§ **Instructions to follow**
For the listing below, print exactly the lines from the line with "ATOM 3 C C . MET A 1 1 ? 58.312" to the line with "ATOM 10 C CA . ASN", both included, and nothing beyond them.

BEGIN Available records

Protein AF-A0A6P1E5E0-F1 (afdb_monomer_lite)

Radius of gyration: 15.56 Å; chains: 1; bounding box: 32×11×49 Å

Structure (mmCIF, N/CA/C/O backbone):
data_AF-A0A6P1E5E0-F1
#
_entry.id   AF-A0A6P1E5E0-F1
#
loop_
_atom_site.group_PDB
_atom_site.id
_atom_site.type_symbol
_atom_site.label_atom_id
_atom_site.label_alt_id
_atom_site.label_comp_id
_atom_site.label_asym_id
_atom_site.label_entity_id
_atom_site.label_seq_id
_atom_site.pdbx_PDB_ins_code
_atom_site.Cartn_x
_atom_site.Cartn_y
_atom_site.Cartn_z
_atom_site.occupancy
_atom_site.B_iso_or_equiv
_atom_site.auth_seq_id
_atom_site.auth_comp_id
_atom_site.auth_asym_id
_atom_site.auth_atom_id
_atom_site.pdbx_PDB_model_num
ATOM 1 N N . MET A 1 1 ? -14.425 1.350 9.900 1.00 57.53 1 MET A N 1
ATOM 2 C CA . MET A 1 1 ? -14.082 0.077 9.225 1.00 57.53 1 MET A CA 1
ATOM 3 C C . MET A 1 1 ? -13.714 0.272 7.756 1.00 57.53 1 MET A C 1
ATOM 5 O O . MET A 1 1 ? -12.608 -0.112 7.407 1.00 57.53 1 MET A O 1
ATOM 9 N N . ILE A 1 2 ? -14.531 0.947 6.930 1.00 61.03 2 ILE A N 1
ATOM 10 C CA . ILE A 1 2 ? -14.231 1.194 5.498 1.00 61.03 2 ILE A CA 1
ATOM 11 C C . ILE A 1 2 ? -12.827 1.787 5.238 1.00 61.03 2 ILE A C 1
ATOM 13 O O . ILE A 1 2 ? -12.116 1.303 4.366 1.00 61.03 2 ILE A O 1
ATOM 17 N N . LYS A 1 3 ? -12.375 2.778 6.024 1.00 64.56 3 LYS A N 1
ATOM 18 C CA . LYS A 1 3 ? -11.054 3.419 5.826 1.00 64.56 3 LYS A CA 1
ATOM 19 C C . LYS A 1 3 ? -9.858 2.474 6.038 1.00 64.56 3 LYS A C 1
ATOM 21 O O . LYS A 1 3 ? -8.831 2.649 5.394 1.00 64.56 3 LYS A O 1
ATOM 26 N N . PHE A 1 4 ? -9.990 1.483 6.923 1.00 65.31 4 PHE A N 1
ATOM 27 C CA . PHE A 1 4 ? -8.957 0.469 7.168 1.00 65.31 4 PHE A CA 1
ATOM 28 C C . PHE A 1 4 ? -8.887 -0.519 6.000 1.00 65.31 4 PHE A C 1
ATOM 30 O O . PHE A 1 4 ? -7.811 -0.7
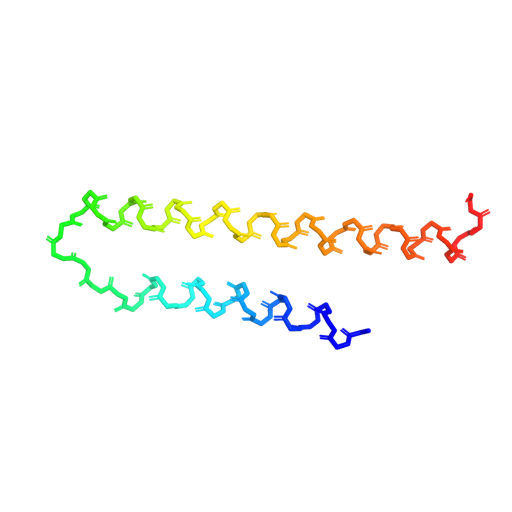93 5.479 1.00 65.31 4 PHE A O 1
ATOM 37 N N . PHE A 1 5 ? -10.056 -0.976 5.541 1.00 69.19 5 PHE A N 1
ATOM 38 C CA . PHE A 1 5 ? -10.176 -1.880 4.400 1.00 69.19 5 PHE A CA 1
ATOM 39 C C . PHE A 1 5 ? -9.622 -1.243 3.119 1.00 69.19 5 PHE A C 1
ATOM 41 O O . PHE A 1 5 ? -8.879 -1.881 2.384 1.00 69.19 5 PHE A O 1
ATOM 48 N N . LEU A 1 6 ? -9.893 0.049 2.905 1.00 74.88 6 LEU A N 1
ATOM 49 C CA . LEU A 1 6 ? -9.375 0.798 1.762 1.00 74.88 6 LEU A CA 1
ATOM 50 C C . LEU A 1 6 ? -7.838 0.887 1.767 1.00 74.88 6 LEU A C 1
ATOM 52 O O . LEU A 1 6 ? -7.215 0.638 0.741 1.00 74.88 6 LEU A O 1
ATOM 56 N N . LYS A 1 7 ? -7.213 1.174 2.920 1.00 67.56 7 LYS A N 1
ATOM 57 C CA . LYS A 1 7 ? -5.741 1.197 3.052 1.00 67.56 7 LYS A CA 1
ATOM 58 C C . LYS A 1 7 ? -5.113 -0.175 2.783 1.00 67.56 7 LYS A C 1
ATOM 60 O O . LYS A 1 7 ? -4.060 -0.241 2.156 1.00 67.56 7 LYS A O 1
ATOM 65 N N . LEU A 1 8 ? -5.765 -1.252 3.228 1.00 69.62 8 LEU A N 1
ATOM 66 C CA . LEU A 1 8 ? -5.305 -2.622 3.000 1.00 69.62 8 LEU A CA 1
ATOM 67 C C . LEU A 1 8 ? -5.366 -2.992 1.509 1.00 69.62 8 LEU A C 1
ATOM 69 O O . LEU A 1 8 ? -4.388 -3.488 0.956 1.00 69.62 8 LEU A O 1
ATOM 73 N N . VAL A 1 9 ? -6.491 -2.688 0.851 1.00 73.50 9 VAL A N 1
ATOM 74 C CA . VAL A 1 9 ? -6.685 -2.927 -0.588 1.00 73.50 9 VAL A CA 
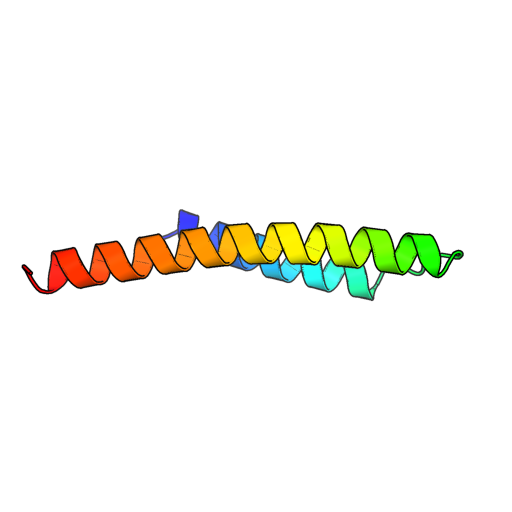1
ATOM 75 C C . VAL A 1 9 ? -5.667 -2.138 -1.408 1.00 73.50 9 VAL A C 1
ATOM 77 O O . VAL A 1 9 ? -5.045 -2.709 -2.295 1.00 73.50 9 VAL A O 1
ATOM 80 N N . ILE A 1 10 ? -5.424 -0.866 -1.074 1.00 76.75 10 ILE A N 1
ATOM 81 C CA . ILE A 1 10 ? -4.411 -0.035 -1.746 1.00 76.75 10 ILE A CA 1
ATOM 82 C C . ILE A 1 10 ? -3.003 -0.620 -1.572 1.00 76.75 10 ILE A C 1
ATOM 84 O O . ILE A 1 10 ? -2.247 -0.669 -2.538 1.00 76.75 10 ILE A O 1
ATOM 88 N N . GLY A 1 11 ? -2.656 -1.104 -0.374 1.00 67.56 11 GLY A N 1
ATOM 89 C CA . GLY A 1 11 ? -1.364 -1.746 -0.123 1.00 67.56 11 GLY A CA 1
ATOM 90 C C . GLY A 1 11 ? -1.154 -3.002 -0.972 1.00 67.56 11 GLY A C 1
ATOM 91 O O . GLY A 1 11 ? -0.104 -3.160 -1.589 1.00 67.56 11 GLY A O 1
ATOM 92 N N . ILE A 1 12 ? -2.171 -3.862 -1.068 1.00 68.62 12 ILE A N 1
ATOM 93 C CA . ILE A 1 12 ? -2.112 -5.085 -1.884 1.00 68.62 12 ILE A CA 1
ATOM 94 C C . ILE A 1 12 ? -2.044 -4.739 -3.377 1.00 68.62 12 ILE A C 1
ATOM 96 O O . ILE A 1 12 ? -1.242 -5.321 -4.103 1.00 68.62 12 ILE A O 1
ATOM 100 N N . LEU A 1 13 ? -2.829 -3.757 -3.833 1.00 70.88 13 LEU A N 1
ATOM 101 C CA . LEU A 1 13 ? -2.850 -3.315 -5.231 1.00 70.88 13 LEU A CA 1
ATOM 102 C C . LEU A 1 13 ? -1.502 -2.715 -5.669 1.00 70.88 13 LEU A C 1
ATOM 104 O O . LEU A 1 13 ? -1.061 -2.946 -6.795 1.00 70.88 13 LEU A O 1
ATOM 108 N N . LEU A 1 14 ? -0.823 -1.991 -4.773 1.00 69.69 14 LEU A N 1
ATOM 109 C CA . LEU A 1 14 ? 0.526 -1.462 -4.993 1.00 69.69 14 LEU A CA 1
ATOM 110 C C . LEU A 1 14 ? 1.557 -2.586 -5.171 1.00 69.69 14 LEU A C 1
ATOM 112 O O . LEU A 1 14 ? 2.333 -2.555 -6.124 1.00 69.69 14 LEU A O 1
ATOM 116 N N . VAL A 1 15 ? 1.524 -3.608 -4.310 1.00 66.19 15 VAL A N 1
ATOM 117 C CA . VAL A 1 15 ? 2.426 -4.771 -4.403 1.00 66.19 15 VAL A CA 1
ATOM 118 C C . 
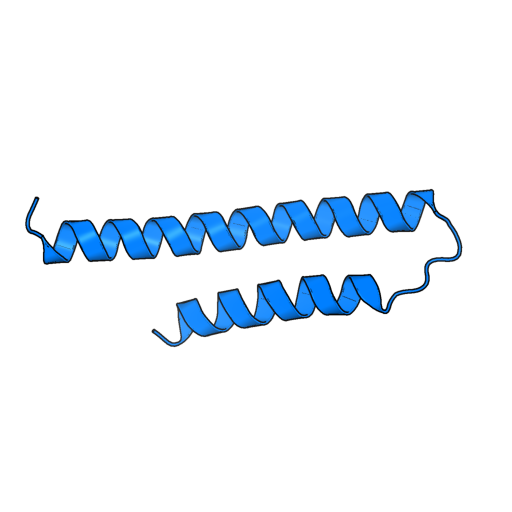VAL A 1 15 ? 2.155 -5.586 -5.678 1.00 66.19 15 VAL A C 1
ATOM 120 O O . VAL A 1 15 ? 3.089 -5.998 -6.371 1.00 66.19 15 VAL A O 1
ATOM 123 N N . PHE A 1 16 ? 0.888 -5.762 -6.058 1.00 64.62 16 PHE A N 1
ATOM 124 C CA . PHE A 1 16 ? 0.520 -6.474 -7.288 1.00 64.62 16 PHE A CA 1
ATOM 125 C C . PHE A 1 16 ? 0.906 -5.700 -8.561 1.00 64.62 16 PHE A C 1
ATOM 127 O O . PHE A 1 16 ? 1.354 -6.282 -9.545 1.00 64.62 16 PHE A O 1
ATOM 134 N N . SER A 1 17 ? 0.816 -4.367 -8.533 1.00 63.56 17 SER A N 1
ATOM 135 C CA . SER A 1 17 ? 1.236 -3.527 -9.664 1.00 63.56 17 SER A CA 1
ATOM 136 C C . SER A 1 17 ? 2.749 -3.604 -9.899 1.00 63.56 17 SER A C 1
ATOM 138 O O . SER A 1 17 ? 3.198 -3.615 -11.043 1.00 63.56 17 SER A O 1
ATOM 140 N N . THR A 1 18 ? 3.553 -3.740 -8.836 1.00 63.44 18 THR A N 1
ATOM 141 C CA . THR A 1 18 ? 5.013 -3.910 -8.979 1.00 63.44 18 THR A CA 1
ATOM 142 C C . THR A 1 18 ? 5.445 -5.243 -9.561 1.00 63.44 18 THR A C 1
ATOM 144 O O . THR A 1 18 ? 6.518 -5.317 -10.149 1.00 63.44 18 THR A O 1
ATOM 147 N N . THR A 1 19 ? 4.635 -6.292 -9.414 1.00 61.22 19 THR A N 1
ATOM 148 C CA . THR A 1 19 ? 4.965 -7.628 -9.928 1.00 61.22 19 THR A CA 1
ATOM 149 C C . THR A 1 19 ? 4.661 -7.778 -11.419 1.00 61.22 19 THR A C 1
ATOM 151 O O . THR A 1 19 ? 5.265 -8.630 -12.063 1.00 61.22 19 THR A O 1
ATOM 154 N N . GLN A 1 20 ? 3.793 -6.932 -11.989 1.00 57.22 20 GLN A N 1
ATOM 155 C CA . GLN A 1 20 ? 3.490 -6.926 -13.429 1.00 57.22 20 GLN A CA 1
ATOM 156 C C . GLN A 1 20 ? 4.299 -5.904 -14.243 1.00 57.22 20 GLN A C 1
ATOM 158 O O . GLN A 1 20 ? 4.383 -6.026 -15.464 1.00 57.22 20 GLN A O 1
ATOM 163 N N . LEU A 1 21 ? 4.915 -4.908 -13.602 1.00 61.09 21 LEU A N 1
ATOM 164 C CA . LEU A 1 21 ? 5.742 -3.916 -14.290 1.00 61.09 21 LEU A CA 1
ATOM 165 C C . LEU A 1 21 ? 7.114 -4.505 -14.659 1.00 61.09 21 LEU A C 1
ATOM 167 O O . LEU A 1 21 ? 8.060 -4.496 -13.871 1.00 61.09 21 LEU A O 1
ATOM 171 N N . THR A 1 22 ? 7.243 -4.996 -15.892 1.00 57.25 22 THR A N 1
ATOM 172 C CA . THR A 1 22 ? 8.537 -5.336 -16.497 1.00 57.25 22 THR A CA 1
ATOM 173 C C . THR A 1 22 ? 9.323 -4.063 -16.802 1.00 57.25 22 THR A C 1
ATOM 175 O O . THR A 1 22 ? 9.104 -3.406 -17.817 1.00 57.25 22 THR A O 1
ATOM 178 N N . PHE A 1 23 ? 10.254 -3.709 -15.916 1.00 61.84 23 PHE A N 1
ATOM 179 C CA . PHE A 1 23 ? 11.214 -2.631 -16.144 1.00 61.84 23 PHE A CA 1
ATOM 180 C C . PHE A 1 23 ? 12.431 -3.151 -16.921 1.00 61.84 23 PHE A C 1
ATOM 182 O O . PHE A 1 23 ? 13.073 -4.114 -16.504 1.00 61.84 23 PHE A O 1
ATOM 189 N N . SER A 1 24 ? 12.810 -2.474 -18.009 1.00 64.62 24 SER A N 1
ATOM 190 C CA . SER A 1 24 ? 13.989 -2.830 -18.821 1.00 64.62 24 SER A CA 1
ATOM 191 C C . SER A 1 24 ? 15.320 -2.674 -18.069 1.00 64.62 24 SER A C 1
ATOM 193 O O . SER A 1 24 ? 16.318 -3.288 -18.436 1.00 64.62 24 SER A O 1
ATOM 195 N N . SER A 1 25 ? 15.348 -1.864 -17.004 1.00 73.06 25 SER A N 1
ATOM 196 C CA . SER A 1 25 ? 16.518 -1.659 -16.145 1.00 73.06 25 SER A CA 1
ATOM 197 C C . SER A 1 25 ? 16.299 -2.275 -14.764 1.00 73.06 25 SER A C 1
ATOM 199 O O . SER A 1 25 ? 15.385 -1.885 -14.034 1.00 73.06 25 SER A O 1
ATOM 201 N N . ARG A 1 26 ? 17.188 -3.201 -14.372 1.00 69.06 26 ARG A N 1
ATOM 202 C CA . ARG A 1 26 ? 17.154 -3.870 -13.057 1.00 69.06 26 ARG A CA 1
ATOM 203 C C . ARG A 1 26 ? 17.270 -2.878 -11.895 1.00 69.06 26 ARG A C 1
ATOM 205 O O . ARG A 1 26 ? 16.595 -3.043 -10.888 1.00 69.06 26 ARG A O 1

END Available records
BEGIN Available records

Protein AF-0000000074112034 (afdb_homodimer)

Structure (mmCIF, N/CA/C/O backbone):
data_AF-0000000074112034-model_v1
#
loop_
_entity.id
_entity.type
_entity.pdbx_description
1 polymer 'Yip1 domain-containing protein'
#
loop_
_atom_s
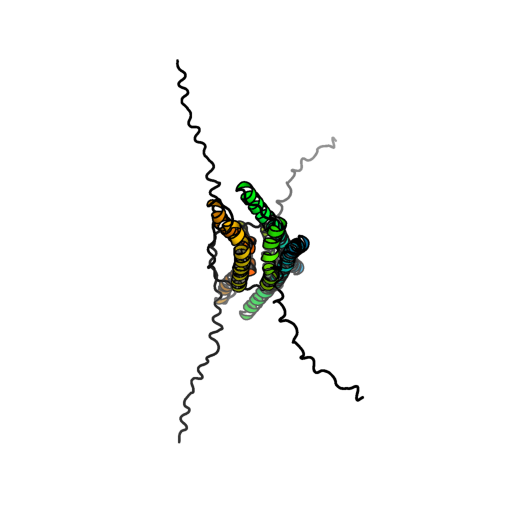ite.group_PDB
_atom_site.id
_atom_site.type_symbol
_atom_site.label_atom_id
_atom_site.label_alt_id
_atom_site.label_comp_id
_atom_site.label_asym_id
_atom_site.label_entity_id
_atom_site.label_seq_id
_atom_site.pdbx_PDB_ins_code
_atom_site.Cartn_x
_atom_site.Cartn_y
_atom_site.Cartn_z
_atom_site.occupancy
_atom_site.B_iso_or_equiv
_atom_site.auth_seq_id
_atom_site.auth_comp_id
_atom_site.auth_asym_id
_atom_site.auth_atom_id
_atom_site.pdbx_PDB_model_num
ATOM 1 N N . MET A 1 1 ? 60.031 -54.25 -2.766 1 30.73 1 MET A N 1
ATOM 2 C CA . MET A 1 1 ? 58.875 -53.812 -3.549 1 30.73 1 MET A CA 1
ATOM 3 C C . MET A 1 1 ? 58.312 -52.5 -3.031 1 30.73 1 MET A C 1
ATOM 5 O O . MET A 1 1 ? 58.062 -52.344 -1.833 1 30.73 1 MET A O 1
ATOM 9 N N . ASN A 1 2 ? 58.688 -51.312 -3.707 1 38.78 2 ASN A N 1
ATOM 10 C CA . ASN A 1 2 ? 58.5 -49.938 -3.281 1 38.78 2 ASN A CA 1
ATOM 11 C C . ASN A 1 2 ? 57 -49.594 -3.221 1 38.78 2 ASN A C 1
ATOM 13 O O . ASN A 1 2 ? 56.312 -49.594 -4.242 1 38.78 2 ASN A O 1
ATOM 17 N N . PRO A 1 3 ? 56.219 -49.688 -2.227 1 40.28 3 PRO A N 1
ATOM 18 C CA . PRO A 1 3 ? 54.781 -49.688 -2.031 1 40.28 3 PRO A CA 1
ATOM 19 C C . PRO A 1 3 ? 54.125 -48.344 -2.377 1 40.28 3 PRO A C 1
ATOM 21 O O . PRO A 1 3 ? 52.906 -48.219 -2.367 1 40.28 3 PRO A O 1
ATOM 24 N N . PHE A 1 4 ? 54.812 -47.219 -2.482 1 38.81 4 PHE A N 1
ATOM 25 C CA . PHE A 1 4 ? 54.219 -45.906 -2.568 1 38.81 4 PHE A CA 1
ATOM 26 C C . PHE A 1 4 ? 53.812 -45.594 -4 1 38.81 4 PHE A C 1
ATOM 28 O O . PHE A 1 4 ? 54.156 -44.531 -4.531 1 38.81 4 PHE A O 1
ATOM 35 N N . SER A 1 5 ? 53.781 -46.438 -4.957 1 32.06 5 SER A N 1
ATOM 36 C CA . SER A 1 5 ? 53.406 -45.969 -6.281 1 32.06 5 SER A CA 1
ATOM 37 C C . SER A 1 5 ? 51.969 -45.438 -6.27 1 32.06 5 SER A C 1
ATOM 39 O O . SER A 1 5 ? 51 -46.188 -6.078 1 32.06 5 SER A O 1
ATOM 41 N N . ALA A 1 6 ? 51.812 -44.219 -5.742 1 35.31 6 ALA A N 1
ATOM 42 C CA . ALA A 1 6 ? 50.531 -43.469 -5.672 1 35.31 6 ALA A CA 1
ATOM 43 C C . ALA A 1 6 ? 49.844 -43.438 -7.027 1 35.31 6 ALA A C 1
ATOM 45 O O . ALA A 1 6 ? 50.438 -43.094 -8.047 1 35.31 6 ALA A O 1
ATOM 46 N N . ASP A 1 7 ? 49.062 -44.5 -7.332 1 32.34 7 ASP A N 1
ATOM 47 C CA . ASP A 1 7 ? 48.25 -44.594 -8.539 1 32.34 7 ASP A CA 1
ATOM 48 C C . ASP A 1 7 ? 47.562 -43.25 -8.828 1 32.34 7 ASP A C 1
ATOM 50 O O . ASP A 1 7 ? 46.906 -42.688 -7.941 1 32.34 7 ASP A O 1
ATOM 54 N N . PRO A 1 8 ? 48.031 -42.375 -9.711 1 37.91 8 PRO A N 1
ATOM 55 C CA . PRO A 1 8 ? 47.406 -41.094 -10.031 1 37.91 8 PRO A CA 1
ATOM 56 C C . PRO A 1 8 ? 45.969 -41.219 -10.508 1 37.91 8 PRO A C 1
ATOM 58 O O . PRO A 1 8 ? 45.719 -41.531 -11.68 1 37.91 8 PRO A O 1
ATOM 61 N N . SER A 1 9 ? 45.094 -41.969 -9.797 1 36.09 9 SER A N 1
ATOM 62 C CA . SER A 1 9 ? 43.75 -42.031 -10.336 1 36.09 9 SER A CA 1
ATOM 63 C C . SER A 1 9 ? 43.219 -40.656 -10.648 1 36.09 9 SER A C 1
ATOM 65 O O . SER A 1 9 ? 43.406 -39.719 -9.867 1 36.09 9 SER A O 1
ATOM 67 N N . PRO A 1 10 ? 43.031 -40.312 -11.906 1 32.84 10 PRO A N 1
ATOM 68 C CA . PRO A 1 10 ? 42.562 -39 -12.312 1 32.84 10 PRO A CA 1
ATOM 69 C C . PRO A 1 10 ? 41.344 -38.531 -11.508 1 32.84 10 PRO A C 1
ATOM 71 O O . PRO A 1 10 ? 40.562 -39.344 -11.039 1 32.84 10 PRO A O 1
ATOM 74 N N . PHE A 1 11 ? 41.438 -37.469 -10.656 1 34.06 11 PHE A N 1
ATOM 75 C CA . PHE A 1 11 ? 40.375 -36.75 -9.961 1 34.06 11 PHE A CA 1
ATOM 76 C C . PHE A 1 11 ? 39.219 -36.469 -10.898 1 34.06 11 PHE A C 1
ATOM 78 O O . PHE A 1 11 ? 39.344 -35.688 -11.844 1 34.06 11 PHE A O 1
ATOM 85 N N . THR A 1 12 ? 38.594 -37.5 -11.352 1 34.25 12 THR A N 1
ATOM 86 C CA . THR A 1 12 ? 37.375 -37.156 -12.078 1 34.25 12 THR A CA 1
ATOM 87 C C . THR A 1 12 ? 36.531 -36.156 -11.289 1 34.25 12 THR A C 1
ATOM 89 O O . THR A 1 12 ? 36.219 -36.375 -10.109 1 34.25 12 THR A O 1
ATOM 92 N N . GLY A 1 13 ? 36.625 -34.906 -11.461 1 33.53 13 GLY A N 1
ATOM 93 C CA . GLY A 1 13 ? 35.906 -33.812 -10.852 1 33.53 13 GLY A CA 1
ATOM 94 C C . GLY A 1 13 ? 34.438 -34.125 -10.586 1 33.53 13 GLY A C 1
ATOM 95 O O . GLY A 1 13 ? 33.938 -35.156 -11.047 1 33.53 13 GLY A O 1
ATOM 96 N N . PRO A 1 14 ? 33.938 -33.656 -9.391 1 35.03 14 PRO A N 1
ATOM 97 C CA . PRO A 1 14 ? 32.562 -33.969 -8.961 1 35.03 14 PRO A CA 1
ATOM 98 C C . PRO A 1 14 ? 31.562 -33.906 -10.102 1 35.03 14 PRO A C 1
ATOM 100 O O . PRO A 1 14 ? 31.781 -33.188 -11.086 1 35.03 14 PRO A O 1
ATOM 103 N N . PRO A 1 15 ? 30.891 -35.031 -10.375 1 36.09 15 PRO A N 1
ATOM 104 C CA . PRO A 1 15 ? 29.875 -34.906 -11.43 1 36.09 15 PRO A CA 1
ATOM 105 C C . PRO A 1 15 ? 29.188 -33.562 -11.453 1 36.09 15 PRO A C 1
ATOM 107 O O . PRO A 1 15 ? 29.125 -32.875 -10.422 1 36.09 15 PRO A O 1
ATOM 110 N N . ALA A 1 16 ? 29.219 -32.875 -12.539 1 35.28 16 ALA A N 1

END Available records

§ **Response below**
ATOM 3 C C . MET A 1 1 ? 58.312 -52.5 -3.031 1 30.73 1 MET A C 1
ATOM 5 O O . MET A 1 1 ? 58.062 -52.344 -1.833 1 30.73 1 MET A O 1
ATOM 9 N N . ASN A 1 2 ? 58.688 -51.312 -3.707 1 38.78 2 ASN A N 1
ATOM 10 C CA . ASN A 1 2 ? 58.5 -49.938 -3.281 1 38.78 2 ASN A CA 1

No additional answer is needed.